Taking A Cue From Aristotle When Marketing Produce & Health

The produce industry has long sought a marketing message that would resonate with consumers — thus increasing consumption and sales. To many in the trade, indeed to most of the top executives, it often seemed that this message should play on the healthfulness of fresh produce and how a diet rich in fresh produce is likely to lead to healthier living. More broadly, produce executives and industry leaders yearn to tie produce to fitness and health. Yet many such efforts, over many years, have not succeeded in moving the needle on produce consumption.

In fact, the question isn’t even about the produce industry’s marketing efforts. There is substantial and sustained data indicating that the healthfulness of fresh produce is widely known, a consequence of parents and public health, more than industry efforts. This explains the limitations of many health-oriented marketing efforts. If fresh produce is already recognized as healthy, then marketing in this vein can do little more than reinforce the point. That hardly seems likely to dramatically change consumption patterns.
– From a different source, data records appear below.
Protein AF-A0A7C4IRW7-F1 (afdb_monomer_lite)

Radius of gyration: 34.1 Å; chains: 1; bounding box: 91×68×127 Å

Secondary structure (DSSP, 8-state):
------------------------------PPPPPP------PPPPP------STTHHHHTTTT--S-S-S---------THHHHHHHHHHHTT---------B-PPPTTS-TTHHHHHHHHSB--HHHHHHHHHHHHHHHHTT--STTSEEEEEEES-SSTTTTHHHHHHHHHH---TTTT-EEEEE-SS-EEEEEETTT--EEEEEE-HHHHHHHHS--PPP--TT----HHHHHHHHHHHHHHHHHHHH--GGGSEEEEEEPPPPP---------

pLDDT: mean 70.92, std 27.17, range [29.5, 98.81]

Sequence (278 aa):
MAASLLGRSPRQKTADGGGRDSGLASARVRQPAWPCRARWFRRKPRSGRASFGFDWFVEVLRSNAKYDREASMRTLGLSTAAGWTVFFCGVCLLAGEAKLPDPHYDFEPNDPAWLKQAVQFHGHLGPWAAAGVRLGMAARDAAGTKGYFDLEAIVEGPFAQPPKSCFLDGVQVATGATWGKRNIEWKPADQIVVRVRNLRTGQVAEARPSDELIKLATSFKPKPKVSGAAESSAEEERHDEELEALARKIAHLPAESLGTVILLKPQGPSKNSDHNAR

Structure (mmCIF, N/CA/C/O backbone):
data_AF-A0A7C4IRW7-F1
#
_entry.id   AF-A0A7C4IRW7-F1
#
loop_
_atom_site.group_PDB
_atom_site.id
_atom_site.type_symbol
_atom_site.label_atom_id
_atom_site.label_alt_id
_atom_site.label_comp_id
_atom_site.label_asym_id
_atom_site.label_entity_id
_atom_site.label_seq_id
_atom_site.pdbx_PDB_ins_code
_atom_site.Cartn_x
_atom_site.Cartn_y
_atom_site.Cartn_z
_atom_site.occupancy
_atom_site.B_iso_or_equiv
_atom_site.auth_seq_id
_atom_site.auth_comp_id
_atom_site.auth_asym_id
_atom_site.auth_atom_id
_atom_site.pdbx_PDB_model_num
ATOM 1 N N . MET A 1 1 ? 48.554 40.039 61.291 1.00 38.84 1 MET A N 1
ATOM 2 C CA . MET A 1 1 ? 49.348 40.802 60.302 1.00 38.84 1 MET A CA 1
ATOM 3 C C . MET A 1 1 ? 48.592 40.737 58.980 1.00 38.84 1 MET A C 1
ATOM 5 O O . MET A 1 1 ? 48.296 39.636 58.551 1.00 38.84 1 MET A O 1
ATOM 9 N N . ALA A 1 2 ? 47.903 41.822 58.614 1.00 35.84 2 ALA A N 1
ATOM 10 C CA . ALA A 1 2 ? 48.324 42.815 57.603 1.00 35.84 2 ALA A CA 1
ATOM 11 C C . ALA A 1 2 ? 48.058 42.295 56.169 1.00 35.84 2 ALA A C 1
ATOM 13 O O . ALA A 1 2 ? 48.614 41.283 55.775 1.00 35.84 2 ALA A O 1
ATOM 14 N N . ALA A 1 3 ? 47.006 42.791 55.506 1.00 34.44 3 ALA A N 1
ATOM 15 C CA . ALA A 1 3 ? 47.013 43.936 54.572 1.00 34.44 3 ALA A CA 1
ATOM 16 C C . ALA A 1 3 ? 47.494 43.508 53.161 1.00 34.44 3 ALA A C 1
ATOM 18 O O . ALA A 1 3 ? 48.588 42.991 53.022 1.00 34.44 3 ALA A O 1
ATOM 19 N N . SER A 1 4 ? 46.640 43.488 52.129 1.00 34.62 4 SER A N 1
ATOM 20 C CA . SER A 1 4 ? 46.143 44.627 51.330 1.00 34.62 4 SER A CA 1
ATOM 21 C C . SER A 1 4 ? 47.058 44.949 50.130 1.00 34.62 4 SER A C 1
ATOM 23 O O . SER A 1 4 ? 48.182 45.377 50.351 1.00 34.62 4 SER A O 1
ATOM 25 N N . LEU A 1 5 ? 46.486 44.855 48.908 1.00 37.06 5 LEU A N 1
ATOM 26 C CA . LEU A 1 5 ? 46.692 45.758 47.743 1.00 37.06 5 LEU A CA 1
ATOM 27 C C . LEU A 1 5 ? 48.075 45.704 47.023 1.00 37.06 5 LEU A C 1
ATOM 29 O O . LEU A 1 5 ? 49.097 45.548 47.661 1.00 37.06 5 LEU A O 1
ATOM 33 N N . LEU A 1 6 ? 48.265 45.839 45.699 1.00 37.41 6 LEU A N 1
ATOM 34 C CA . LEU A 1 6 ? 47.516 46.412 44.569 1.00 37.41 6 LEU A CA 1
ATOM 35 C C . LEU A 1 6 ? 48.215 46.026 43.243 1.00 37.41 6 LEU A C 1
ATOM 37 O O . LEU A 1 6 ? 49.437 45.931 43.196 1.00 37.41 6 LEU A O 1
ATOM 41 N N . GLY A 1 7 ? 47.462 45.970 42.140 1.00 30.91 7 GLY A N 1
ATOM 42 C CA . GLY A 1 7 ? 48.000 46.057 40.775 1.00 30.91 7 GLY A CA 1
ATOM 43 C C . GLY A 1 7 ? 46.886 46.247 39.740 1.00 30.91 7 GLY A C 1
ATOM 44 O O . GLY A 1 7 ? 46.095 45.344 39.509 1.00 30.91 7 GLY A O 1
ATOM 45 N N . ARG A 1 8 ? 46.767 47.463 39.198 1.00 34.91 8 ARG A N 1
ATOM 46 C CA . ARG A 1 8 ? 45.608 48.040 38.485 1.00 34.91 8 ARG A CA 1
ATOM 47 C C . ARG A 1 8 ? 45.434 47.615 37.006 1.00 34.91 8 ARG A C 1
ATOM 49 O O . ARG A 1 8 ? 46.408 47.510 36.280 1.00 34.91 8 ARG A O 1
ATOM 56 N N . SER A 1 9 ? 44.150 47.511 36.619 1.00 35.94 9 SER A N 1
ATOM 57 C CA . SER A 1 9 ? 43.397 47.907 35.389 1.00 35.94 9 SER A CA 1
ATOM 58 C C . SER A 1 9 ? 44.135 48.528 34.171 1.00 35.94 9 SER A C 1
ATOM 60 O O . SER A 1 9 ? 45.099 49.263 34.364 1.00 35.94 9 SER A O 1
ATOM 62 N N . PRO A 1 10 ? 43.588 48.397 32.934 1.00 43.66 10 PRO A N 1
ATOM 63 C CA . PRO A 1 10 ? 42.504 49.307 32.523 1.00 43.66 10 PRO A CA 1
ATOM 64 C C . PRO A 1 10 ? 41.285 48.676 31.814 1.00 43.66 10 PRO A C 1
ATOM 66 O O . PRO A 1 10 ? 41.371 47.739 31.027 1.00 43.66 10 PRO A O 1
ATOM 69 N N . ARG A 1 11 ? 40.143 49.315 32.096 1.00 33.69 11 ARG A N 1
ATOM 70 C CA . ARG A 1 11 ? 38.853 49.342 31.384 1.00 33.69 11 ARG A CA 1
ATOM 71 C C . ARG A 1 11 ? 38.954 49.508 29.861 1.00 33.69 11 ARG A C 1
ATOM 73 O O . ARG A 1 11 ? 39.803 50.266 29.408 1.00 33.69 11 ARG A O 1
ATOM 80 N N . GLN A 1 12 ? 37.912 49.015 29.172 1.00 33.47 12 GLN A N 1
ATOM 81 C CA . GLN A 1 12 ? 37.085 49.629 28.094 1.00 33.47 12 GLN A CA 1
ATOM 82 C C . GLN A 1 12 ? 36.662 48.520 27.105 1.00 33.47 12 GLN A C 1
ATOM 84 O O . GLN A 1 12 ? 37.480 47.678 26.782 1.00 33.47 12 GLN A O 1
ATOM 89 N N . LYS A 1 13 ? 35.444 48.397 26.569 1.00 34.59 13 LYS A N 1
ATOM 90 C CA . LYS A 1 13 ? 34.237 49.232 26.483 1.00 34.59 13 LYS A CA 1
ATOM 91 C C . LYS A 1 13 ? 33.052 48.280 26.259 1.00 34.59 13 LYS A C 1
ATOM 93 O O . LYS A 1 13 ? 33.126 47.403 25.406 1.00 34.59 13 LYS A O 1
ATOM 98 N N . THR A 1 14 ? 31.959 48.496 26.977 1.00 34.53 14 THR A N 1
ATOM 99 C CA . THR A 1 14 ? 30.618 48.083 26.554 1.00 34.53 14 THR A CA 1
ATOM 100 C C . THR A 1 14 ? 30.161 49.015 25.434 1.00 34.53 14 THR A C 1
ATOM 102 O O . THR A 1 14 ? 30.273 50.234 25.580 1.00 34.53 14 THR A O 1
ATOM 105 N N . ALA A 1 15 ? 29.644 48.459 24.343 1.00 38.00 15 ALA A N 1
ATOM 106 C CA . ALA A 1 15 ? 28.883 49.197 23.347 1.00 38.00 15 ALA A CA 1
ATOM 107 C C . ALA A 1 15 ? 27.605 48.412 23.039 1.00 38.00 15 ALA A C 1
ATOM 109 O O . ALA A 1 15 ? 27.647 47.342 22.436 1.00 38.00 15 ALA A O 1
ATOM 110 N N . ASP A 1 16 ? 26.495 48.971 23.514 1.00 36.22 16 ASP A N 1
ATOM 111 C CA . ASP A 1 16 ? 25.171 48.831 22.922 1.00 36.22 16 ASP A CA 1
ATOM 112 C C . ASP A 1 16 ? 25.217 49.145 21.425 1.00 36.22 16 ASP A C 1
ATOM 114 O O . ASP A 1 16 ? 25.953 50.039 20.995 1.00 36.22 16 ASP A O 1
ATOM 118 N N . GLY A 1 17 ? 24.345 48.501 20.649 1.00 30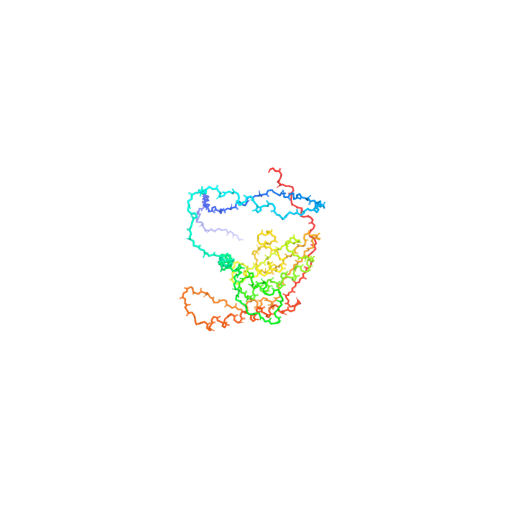.84 17 GLY A N 1
ATOM 119 C CA . GLY A 1 17 ? 23.967 49.053 19.354 1.00 30.84 17 GLY A CA 1
ATOM 120 C C . GLY A 1 17 ? 23.411 48.066 18.343 1.00 30.84 17 GLY A C 1
ATOM 121 O O . GLY A 1 17 ? 24.154 47.515 17.542 1.00 30.84 17 GLY A O 1
ATOM 122 N N . GLY A 1 18 ? 22.081 48.009 18.281 1.00 29.50 18 GLY A N 1
ATOM 123 C CA . GLY A 1 18 ? 21.389 48.194 17.006 1.00 29.50 18 GLY A CA 1
ATOM 124 C C . GLY A 1 18 ? 21.151 46.943 16.174 1.00 29.50 18 GLY A C 1
ATOM 125 O O . GLY A 1 18 ? 22.003 46.502 15.408 1.00 29.50 18 GLY A O 1
ATOM 126 N N . GLY A 1 19 ? 19.912 46.459 16.249 1.00 32.34 19 GLY A N 1
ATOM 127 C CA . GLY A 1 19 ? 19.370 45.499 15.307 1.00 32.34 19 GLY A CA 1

In the face of low levels of consumption, the widespread recognition that produce is healthy raises the question of why people don’t act in ways that would seem to be in their best interest. The short answer is we don’t read enough Aristotle.

The whole concept of happiness has changed since Aristotle wrote the Nicomachean Ethics. We think of happiness as a mental state. You can be happy today and unhappy tomorrow based on subjective factors. It is about how you happen to feel. Aristotle saw happiness as an objective end goal that temporary fluctuations could not speak to. As Aristotle explained: “. . . for as it is not one swallow or one fine day that makes a spring, so it is not one day or a short time that makes a man blessed and happy.”

Aristotle thinks happiness is important; it is the end that meets the criteria he sets out as “that which is always desirable in itself and never for the sake of something else.” As humans we all pursue pleasure, wealth and reputation, not as goals in themselves but because we believe they will make us happy.

Aristotle sought to understand human happiness by identifying what was distinctively human. His answer was rationality. Humans have the ability to reason, so we can hold them responsible for their choices.

Since the unique ability of humans is the ability to reason, we could use this capability to assess our situation and obtain our goals — especially happiness. Aristotle defined happiness this way: “…the function of man is to live a certain kind of life, and this activity implies a rational principle, and the function of a good man is the good and noble performance of these, and if any action is well performed it is performed in accord with the appropriate excellence. If this is the case, then happiness turns out to be an activity of the soul in accordance with virtue.”

The key here is two things: First, there is a link between happiness and virtue and, for our purposes we can think of virtue as behaving well, doing the right things, such as eating properly. Second, happiness is an active, not a passive, state. So one must strive to do the right things.

Aristotle explained it this way: “He is happy who lives in accordance with complete virtue and is sufficiently equipped with external goods, not for some chance period but throughout a complete life.”

In other words, for Aristotle, happiness exists in achieving all the things that lead to the perfection of a human being, the attainment of human potential — this includes friendships, knowledge, wealth and, yes, health.

So rational humans, assessing the world and their situation in it and desiring to obtain happiness, will note the healthfulness of produce and will eat it. It is not enough to contemplate what the right thing is or even to intend to be virtuous; one has to actually do the right thing.

In our modern world, so many have become slaves to what Aristotle called akrasia, roughly translated as “weakness of the will.” Our culture has become so focused on finding shortcuts and instant solutions that Aristotle would not be pleased. Do people really want to eat healthy? Or do they want to eat whatever they want and take LIPITOR?

The produce industry needs to sell produce now. Focusing on health and association with beautiful physical specimens, such as athletes, may help with those portions of the population striving to act rationally. But it would be foolish to neglect the far larger market of those looking to indulge.

In the background we, as part of society, can keep in mind that the information is out there — we just need to help people process it better. Aristotle thought it to be possible. He thought the big issue was keeping the end in mind. As Aristotle believed: “Even an awkward archer can get better if he keeps practicing and aiming at the target.”